Perhaps most troubling is that Biden’s most senior White House staff includes a venture capitalist (chief of staff Ron Klain) and a former pharmaceutical industry lobbyist (Steve Ricchetti). Additionally, the frontrunners for cabinet positions in Biden’s White House are a mishmash of corporate executives from the tech and pharmaceutical industries, along with a few Wall Street bankers.
If this weren’t enough, Biden is simultaneously giving a huge middle finger to the left after it went out of its way to elect him. As The Independent reported last week, progressive icons like Senators Bernie Sanders (I-VT) and Elizabeth Warren (D-MA) are expected to be “frozen” out of Biden’s cabinet, despite them campaigning for Labor Secretary and Treasury Secretary, respectively.
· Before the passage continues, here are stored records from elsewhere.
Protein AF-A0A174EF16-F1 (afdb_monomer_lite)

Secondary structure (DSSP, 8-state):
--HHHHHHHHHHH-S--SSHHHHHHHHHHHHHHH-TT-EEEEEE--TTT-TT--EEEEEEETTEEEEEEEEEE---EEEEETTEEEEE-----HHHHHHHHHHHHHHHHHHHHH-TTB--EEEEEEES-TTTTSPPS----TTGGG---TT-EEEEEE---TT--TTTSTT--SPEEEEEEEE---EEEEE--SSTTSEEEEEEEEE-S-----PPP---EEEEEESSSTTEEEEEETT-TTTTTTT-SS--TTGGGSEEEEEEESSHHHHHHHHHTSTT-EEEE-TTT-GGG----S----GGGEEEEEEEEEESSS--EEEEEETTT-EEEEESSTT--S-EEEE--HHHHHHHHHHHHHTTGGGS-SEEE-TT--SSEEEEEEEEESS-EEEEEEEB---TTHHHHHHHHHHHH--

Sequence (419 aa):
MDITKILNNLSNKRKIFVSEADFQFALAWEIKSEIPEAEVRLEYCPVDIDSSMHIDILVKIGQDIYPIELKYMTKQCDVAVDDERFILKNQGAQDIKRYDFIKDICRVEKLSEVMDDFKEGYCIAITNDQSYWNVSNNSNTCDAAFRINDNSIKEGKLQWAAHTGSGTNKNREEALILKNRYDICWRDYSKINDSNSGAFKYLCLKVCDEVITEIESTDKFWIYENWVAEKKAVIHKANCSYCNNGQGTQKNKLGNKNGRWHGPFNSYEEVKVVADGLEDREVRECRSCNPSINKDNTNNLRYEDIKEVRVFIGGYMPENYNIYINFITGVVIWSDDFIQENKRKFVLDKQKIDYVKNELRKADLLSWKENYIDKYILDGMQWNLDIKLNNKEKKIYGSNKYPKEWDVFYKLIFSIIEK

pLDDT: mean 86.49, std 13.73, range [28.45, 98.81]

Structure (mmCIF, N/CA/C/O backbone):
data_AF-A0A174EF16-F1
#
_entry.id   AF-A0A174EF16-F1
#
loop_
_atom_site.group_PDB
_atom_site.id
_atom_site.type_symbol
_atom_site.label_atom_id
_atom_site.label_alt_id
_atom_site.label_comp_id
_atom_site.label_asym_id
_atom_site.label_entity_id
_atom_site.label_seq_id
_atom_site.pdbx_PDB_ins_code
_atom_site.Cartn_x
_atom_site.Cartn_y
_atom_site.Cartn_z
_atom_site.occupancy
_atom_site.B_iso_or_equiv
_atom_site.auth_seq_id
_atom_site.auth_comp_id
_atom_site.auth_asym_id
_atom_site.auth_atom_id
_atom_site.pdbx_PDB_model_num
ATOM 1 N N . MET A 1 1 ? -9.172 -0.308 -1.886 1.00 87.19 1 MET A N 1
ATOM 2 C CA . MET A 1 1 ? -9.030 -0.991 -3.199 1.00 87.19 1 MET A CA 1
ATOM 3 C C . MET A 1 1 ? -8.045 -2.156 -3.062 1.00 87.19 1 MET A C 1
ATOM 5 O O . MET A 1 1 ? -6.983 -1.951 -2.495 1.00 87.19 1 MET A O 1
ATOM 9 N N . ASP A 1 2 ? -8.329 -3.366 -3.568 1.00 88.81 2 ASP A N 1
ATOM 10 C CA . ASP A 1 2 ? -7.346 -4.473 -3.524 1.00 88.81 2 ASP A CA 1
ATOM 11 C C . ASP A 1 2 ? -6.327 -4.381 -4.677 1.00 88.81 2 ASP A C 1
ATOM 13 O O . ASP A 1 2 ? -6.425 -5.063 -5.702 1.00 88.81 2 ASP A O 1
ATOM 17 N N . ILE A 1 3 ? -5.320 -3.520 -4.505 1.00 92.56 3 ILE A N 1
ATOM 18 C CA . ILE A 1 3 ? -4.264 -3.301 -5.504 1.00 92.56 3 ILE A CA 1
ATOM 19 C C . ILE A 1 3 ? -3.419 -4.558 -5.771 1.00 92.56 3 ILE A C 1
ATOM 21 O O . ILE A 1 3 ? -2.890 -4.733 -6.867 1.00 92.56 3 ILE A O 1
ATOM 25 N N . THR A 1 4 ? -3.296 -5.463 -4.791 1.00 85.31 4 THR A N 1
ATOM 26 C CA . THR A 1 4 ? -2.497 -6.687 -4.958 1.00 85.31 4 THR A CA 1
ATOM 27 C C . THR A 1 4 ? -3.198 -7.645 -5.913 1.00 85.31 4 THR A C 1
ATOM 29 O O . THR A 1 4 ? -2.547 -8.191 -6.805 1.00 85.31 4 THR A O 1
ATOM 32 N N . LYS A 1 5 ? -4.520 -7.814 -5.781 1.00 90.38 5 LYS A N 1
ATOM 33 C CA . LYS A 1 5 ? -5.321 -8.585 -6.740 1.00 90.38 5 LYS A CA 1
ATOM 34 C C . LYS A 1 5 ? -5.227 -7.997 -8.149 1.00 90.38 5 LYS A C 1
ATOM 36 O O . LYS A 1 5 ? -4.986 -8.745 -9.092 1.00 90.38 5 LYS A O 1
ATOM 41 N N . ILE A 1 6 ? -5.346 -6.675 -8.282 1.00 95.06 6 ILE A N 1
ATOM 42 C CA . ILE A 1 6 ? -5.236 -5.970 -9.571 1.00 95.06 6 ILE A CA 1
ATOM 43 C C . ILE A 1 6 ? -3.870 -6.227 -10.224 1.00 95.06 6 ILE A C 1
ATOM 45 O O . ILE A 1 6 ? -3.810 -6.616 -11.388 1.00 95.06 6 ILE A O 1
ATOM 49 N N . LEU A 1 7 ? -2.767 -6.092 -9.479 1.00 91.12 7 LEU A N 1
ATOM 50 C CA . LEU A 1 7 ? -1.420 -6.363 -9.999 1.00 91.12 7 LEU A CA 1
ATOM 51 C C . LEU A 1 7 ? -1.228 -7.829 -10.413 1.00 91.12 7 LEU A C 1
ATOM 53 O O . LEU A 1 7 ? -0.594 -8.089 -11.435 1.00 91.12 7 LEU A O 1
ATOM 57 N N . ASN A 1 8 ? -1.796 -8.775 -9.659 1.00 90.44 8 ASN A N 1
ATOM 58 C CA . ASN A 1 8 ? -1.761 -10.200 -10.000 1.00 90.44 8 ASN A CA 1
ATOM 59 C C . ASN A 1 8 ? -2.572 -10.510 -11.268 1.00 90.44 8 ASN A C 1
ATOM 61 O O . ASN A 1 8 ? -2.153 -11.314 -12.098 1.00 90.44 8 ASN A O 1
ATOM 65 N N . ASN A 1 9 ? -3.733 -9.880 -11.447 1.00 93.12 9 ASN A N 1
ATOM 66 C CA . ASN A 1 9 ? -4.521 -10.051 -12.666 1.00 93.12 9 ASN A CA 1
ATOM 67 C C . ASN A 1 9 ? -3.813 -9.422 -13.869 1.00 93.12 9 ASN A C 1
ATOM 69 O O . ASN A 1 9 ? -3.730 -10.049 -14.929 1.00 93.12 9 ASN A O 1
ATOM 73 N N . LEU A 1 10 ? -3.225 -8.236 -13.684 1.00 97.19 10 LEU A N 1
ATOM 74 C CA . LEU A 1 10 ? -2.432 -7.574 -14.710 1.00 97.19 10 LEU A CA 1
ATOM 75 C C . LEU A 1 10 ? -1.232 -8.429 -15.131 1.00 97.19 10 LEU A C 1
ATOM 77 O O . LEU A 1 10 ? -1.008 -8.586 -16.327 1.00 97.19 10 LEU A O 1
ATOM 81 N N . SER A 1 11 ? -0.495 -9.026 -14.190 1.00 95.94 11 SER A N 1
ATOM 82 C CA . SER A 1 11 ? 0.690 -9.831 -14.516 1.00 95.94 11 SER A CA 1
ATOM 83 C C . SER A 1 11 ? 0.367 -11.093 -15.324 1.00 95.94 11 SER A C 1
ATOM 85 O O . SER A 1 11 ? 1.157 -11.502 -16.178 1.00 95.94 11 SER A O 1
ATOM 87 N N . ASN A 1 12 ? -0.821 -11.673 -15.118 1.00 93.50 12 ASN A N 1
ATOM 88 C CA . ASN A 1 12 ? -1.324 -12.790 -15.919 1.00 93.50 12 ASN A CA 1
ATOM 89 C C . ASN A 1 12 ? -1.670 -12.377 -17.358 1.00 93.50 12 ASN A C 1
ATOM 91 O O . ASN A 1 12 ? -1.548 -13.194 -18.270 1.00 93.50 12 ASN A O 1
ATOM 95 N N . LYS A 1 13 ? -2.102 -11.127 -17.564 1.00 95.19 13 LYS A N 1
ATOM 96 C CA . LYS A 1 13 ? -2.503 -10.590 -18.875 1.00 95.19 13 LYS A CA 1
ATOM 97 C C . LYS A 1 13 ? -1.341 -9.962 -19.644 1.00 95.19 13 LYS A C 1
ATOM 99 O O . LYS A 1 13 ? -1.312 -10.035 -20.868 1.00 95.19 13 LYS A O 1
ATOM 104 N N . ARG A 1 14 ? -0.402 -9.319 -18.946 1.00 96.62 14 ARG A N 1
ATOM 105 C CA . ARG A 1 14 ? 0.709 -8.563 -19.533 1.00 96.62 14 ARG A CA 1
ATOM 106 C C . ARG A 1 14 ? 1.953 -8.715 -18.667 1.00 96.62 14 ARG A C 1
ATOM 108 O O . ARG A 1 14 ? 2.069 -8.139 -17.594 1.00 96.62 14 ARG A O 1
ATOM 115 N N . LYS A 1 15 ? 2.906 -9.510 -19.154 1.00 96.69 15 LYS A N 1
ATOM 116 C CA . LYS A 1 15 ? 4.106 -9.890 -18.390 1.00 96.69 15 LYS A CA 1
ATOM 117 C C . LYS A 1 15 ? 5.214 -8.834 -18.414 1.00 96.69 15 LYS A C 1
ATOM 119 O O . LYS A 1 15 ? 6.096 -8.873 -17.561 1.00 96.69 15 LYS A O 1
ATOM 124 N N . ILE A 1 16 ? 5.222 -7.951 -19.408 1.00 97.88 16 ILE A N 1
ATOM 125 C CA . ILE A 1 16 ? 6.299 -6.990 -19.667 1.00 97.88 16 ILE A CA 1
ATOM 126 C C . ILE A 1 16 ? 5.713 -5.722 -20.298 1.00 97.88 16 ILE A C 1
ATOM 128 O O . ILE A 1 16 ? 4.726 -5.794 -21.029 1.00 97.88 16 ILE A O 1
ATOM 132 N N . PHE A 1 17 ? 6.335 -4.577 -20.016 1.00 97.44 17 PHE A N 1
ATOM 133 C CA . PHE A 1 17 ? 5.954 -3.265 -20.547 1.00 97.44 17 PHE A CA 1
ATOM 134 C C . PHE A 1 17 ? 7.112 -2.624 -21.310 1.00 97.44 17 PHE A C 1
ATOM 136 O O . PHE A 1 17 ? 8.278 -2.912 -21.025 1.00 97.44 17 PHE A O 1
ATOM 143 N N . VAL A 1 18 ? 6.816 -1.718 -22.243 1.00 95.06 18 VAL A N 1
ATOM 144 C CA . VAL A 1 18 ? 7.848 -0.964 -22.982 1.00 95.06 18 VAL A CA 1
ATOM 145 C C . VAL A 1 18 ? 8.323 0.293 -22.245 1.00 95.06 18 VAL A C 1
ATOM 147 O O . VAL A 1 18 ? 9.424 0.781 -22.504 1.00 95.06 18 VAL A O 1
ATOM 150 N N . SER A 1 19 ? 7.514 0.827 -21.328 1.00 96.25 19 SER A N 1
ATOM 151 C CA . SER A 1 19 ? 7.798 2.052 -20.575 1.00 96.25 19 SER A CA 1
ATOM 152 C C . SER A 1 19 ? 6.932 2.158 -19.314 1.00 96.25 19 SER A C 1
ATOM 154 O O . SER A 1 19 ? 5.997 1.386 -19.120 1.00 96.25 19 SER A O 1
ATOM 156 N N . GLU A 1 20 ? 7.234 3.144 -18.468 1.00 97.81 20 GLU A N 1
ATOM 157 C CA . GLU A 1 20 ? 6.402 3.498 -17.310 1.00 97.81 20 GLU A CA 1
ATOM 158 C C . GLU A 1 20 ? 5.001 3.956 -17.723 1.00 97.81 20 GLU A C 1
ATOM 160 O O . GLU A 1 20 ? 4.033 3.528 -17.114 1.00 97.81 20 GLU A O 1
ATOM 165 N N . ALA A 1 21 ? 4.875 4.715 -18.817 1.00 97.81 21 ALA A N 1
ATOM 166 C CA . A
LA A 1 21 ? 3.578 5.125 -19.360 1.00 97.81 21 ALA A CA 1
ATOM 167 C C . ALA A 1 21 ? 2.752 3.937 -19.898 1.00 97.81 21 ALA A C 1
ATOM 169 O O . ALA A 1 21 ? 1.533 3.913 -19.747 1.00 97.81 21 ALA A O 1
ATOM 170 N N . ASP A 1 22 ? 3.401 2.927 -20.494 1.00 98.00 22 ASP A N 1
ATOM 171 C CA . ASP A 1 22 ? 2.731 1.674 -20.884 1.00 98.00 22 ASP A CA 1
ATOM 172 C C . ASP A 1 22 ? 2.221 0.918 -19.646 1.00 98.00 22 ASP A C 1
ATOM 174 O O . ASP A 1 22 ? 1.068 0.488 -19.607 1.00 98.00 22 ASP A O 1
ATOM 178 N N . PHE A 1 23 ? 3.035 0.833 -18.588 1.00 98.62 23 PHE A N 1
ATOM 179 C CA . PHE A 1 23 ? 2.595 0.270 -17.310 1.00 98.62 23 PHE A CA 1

Both Sanders and Warren — former rivals of the president-elect in the 2020 Democratic primary — went above and beyond to do their part to elect Biden. Sanders, who is 79, did multiple in-person events on Biden’s behalf despite the ongoing Covid-19 pandemic. Warren, who is 71, held a socially distanced rally for Biden in the swing state of Wisconsin, and even conducted a canvassing event in New Hampshire with college students. Aside from their efforts campaigning for the former vice president, both Sanders and Warren are experienced policy mavens in their own right who would do an excellent job heading federal agencies.
Any potential political concerns about their Senate seats being filled by Republican governors have already been assuaged, as Vermont Governor Phil Scott already said he would fill Sanders’ seat with an Independent who caucuses with Democrats (which Sanders currently is), and Massachusetts Democrats have prepared a budget amendment that would require Governor Charlie Baker to appoint a Democrat to fill Warren’s seat, should she be offered a cabinet position.
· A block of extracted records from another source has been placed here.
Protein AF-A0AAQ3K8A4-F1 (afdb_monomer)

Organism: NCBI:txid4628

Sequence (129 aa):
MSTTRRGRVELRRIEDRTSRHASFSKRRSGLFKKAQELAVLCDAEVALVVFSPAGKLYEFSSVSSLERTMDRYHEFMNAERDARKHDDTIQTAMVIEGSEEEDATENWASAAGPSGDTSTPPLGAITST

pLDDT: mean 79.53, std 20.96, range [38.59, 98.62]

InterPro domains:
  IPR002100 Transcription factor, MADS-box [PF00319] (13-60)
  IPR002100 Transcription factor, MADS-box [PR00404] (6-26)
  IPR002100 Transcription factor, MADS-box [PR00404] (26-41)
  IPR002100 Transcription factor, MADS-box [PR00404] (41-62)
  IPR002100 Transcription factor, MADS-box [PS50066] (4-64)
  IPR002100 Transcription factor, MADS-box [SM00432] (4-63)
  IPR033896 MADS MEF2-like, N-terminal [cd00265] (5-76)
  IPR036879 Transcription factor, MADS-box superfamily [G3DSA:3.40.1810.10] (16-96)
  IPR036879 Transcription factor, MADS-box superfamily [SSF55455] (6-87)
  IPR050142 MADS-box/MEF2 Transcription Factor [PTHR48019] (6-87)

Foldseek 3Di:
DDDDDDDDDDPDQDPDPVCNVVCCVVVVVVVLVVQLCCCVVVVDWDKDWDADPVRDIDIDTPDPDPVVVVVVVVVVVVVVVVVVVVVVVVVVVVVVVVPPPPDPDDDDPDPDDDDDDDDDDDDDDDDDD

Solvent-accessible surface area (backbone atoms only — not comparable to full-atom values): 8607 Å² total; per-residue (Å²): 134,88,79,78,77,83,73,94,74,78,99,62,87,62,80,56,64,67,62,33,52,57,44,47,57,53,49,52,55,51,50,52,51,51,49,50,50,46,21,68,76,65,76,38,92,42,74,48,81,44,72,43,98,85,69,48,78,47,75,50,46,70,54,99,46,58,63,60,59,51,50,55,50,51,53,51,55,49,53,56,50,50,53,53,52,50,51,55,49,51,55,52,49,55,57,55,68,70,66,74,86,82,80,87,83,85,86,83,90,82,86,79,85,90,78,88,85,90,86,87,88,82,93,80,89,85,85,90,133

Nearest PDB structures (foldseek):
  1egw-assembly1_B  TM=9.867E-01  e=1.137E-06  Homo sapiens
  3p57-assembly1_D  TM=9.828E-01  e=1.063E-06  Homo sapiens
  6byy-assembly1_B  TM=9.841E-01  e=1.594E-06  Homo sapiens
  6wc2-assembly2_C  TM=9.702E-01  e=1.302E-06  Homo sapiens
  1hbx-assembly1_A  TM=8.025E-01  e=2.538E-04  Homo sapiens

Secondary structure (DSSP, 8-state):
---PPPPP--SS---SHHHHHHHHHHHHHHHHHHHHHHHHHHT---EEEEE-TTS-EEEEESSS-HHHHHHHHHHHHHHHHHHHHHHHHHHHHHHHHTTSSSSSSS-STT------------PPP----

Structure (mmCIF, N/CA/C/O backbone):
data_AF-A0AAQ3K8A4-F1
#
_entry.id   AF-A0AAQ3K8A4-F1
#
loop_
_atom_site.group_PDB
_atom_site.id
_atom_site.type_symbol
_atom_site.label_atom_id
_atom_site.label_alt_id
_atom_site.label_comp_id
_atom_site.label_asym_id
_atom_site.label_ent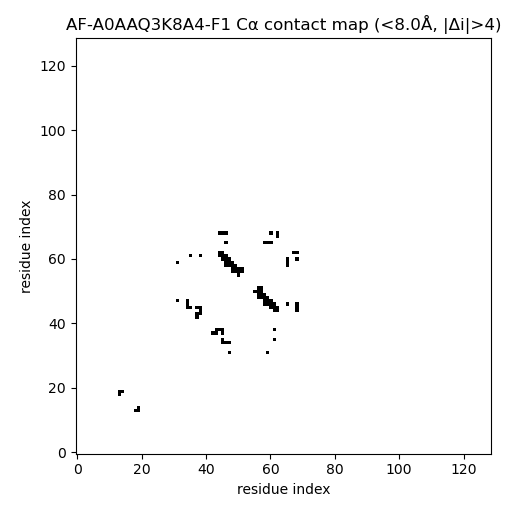ity_id
_atom_site.label_seq_id
_atom_site.pdbx_PDB_ins_code
_atom_site.Cartn_x
_atom_site.Cartn_y
_atom_site.Cartn_z
_atom_site.occupancy
_atom_site.B_iso_or_equiv
_atom_site.auth_seq_id
_atom_site.auth_comp_id
_atom_site.auth_asym_id
_atom_site.auth_atom_id
_atom_site.pdbx_PDB_model_num
ATOM 1 N N . MET A 1 1 ? -11.665 26.162 14.900 1.00 45.28 1 MET A N 1
ATOM 2 C CA . MET A 1 1 ? -11.394 24.745 15.243 1.00 45.28 1 MET A CA 1
ATOM 3 C C . MET A 1 1 ? -9.906 24.620 15.547 1.00 45.28 1 MET A C 1
ATOM 5 O O . MET A 1 1 ? -9.107 24.910 14.671 1.00 45.28 1 MET A O 1
ATOM 9 N N . SER A 1 2 ? -9.529 24.316 16.792 1.00 41.22 2 SER A N 1
ATOM 10 C CA . SER A 1 2 ? -8.121 24.289 17.225 1.00 41.22 2 SER A CA 1
ATOM 11 C C . SER A 1 2 ? -7.409 23.037 16.697 1.00 41.22 2 SER A C 1
ATOM 13 O O . SER A 1 2 ? -7.815 21.918 17.005 1.00 41.22 2 SER A O 1
ATOM 15 N N . THR A 1 3 ? -6.363 23.204 15.884 1.00 56.94 3 THR A N 1
ATOM 16 C CA . THR A 1 3 ? -5.474 22.112 15.462 1.00 56.94 3 THR A CA 1
ATOM 17 C C . THR A 1 3 ? -4.382 21.928 16.512 1.00 56.94 3 THR A C 1
ATOM 19 O O . THR A 1 3 ? -3.326 22.557 16.437 1.00 56.94 3 THR A O 1
ATOM 22 N N . THR A 1 4 ? -4.613 21.081 17.514 1.00 59.47 4 THR A N 1
ATOM 23 C CA . THR A 1 4 ? -3.561 20.726 18.474 1.00 59.47 4 THR A CA 1
ATOM 24 C C . THR A 1 4 ? -2.383 20.099 17.724 1.00 59.47 4 THR A C 1
ATOM 26 O O . THR A 1 4 ? -2.540 19.103 17.011 1.00 59.47 4 THR A O 1
ATOM 29 N N . ARG A 1 5 ? -1.195 20.702 17.852 1.00 66.56 5 ARG A N 1
ATOM 30 C CA . ARG A 1 5 ? 0.049 20.217 17.239 1.00 66.56 5 ARG A CA 1
ATOM 31 C C . ARG A 1 5 ? 0.301 18.773 17.688 1.00 66.56 5 ARG A C 1
ATOM 33 O O . ARG A 1 5 ? 0.216 18.461 18.873 1.00 66.56 5 ARG A O 1
ATOM 40 N N . ARG A 1 6 ? 0.597 17.879 16.742 1.00 77.81 6 ARG A N 1
ATOM 41 C CA . ARG A 1 6 ? 0.854 16.460 17.028 1.00 77.81 6 ARG A CA 1
ATOM 42 C C . ARG A 1 6 ? 2.160 16.333 17.824 1.00 77.81 6 ARG A C 1
ATOM 44 O O . ARG A 1 6 ? 3.212 16.706 17.316 1.00 77.81 6 ARG A O 1
ATOM 51 N N . GLY A 1 7 ? 2.087 15.826 19.054 1.00 85.31 7 GLY A N 1
ATOM 52 C CA . GLY A 1 7 ? 3.267 15.549 19.879 1.00 85.31 7 GLY A CA 1
ATOM 53 C C . GLY A 1 7 ? 4.119 14.400 19.327 1.00 85.31 7 GLY A C 1
ATOM 54 O O . GLY A 1 7 ? 3.651 13.599 18.510 1.00 85.31 7 GLY A O 1
ATOM 55 N N . ARG A 1 8 ? 5.375 14.312 19.786 1.00 87.88 8 ARG A N 1
ATOM 56 C CA . ARG A 1 8 ? 6.253 13.162 19.520 1.00 87.88 8 ARG A CA 1
ATOM 57 C C . ARG A 1 8 ? 5.613 11.902 20.111 1.00 87.88 8 ARG A C 1
ATOM 59 O O . ARG A 1 8 ? 5.109 11.930 21.228 1.00 87.88 8 ARG A O 1
ATOM 66 N N . VAL A 1 9 ? 5.626 10.809 19.352 1.00 91.06 9 VAL A N 1
ATOM 67 C CA . VAL A 1 9 ? 5.104 9.502 19.778 1.00 91.06 9 VAL A CA 1
ATOM 68 C C . VAL A 1 9 ? 6.255 8.503 19.745 1.00 91.06 9 VAL A C 1
ATOM 70 O O . VAL A 1 9 ? 7.034 8.509 18.793 1.00 91.06 9 VAL A O 1
ATOM 73 N N . GLU A 1 10 ? 6.359 7.653 20.761 1.00 95.06 10 GLU A N 1
ATOM 74 C CA . GLU A 1 10 ? 7.322 6.548 20.788 1.00 95.06 10 GLU A CA 1
ATOM 75 C C . GLU A 1 10 ? 7.015 5.521 19.685 1.00 95.06 10 GLU A C 1
ATOM 77 O O . GLU A 1 10 ? 5.851 5.247 19.370 1.00 95.06 10 GLU A O 1
ATOM 82 N N . LEU A 1 11 ? 8.056 4.929 19.091 1.00 95.94 11 LEU A N 1
ATOM 83 C CA . LEU A 1 11 ? 7.917 3.864 18.095 1.00 95.94 11 LEU A CA 1
ATOM 84 C C . LEU A 1 11 ? 7.688 2.514 18.780 1.00 95.94 11 LEU A C 1
ATOM 86 O O . LEU A 1 11 ? 8.548 1.643 18.802 1.00 95.94 11 LEU A O 1
ATOM 90 N N . ARG A 1 12 ? 6.490 2.356 19.337 1.00 96.75 12 ARG A N 1
ATOM 91 C CA . ARG A 1 12 ? 5.976 1.096 19.877 1.00 96.75 12 ARG A CA 1
ATOM 92 C C . ARG A 1 12 ? 4.496 0.941 19.555 1.00 96.75 12 ARG A C 1
ATOM 94 O O . ARG A 1 12 ? 3.848 1.866 19.053 1.00 96.75 12 ARG A O 1
ATOM 101 N N . ARG A 1 13 ? 3.945 -0.236 19.848 1.00 96.06 13 ARG A N 1
ATOM 102 C CA . ARG A 1 13 ? 2.507 -0.484 19.727 1.00 96.06 13 ARG A CA 1
ATOM 103 C C . ARG A 1 13 ? 1.733 0.512 20.602 1.00 96.06 13 ARG A C 1
ATOM 105 O O . ARG A 1 13 ? 2.048 0.724 21.769 1.00 96.06 13 ARG A O 1
ATOM 112 N N . ILE A 1 14 ? 0.719 1.146 20.014 1.00 96.50 14 ILE A N 1
ATOM 113 C CA . ILE A 1 14 ? -0.239 1.977 20.753 1.00 96.50 14 ILE A CA 1
ATOM 114 C C . ILE A 1 14 ? -1.195 1.020 21.453 1.00 96.50 14 ILE A C 1
ATOM 116 O O . ILE A 1 14 ? -1.907 0.297 20.759 1.00 96.50 14 ILE A O 1
ATOM 120 N N . GLU A 1 15 ? -1.218 0.995 22.783 1.00 96.88 15 GLU A N 1
ATOM 121 C CA . GLU A 1 15 ? -2.035 0.019 23.516 1.00 96.88 15 GLU A CA 1
ATOM 122 C C . GLU A 1 15 ? -3.523 0.360 23.518 1.00 96.88 15 GLU A C 1
ATOM 124 O O . GLU A 1 15 ? -4.349 -0.513 23.227 1.00 96.88 15 GLU A O 1
ATOM 129 N N . ASP A 1 16 ? -3.860 1.637 23.722 1.00 96.25 16 ASP A N 1
ATOM 130 C CA . ASP A 1 16 ? -5.243 2.103 23.658 1.00 96.25 16 ASP A CA 1
ATOM 131 C C . ASP A 1 16 ? -5.857 1.827 22.276 1.00 96.25 16 ASP A C 1
ATOM 133 O O . ASP A 1 16 ? -5.365 2.277 21.233 1.00 96.25 16 ASP A O 1
ATOM 137 N N . ARG A 1 17 ? -6.960 1.076 22.266 1.00 96.19 17 ARG A N 1
ATOM 138 C CA . ARG A 1 17 ? -7.598 0.574 21.045 1.00 96.19 17 ARG A CA 1
ATOM 139 C C . ARG A 1 17 ? -8.141 1.709 20.182 1.00 96.19 17 ARG A C 1
ATOM 141 O O . ARG A 1 17 ? -7.982 1.659 18.960 1.00 96.19 17 ARG A O 1
ATOM 148 N N . THR A 1 18 ? -8.744 2.724 20.793 1.00 96.38 18 THR A N 1
ATOM 149 C CA . THR A 1 18 ? -9.344 3.861 20.081 1.00 96.38 18 THR A CA 1
ATOM 150 C C . THR A 1 18 ? -8.262 4.715 19.425 1.00 96.38 18 THR A C 1
ATOM 152 O O . THR A 1 18 ? -8.310 4.978 18.219 1.00 96.38 18 THR A O 1
ATOM 155 N N . SER A 1 19 ? -7.213 5.054 20.176 1.00 95.12 19 SER A N 1
ATOM 156 C CA . SER A 1 19 ? -6.043 5.779 19.675 1.00 95.12 19 SER A CA 1
ATOM 157 C C . SER A 1 19 ? -5.305 4.997 18.594 1.00 95.12 19 SER A C 1
ATOM 159 O O . SER A 1 19 ? -4.872 5.587 17.598 1.00 95.12 19 SER A O 1
ATOM 161 N N . ARG A 1 20 ? -5.189 3.671 18.741 1.00 96.38 20 ARG A N 1
ATOM 162 C CA . ARG A 1 20 ? -4.593 2.788 17.731 1.00 96.38 20 ARG A CA 1
ATOM 163 C C . ARG A 1 20 ? -5.421 2.775 16.451 1.00 96.38 20 ARG A C 1
ATOM 165 O O . ARG A 1 20 ? -4.838 2.923 15.382 1.00 96.38 20 ARG A O 1
ATOM 172 N N . HIS A 1 21 ? -6.748 2.674 16.537 1.00 96.00 21 HIS A N 1
ATOM 173 C CA . HIS A 1 21 ? -7.632 2.714 15.368 1.00 96.00 21 HIS A CA 1
ATOM 174 C C . HIS A 1 21 ? -7.542 4.060 14.632 1.00 96.00 21 HIS A C 1
ATOM 176 O O . HIS A 1 21 ? -7.275 4.099 13.431 1.00 96.00 21 HIS A O 1
ATOM 182 N N . ALA A 1 22 ? -7.659 5.176 15.357 1.00 95.25 22 ALA A N 1
ATOM 183 C CA . ALA A 1 22 ? -7.531 6.508 14.770 1.00 95.25 22 ALA A CA 1
ATOM 184 C C . ALA A 1 22 ? -6.136 6.740 14.161 1.00 95.25 22 ALA A C 1
ATOM 186 O O . ALA A 1 22 ? -5.999 7.364 13.104 1.00 95.25 22 ALA A O 1
ATOM 187 N N . SER A 1 23 ? -5.084 6.240 14.817 1.00 95.31 23 SER A N 1
ATOM 188 C CA . SER A 1 23 ? -3.709 6.328 14.322 1.00 95.31 23 SER A CA 1
ATOM 189 C C . SER A 1 23 ? -3.476 5.456 13.099 1.00 95.31 23 SER A C 1
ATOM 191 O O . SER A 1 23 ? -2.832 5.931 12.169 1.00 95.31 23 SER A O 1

Obviously, the choice many progressives made in November to vote for Biden didn’t mean we cast a vote for his brand of neoliberal capitalism, but a vote against plunging America into fascism. That thankfully succeeded, but "not fascism" is the bare minimum, and shouldn't be the finish line. A primary challenge may be what Biden needs to lead boldly. Otherwise, he will fail to win the support of the Democratic base and potentially lose all of us the election in 2024.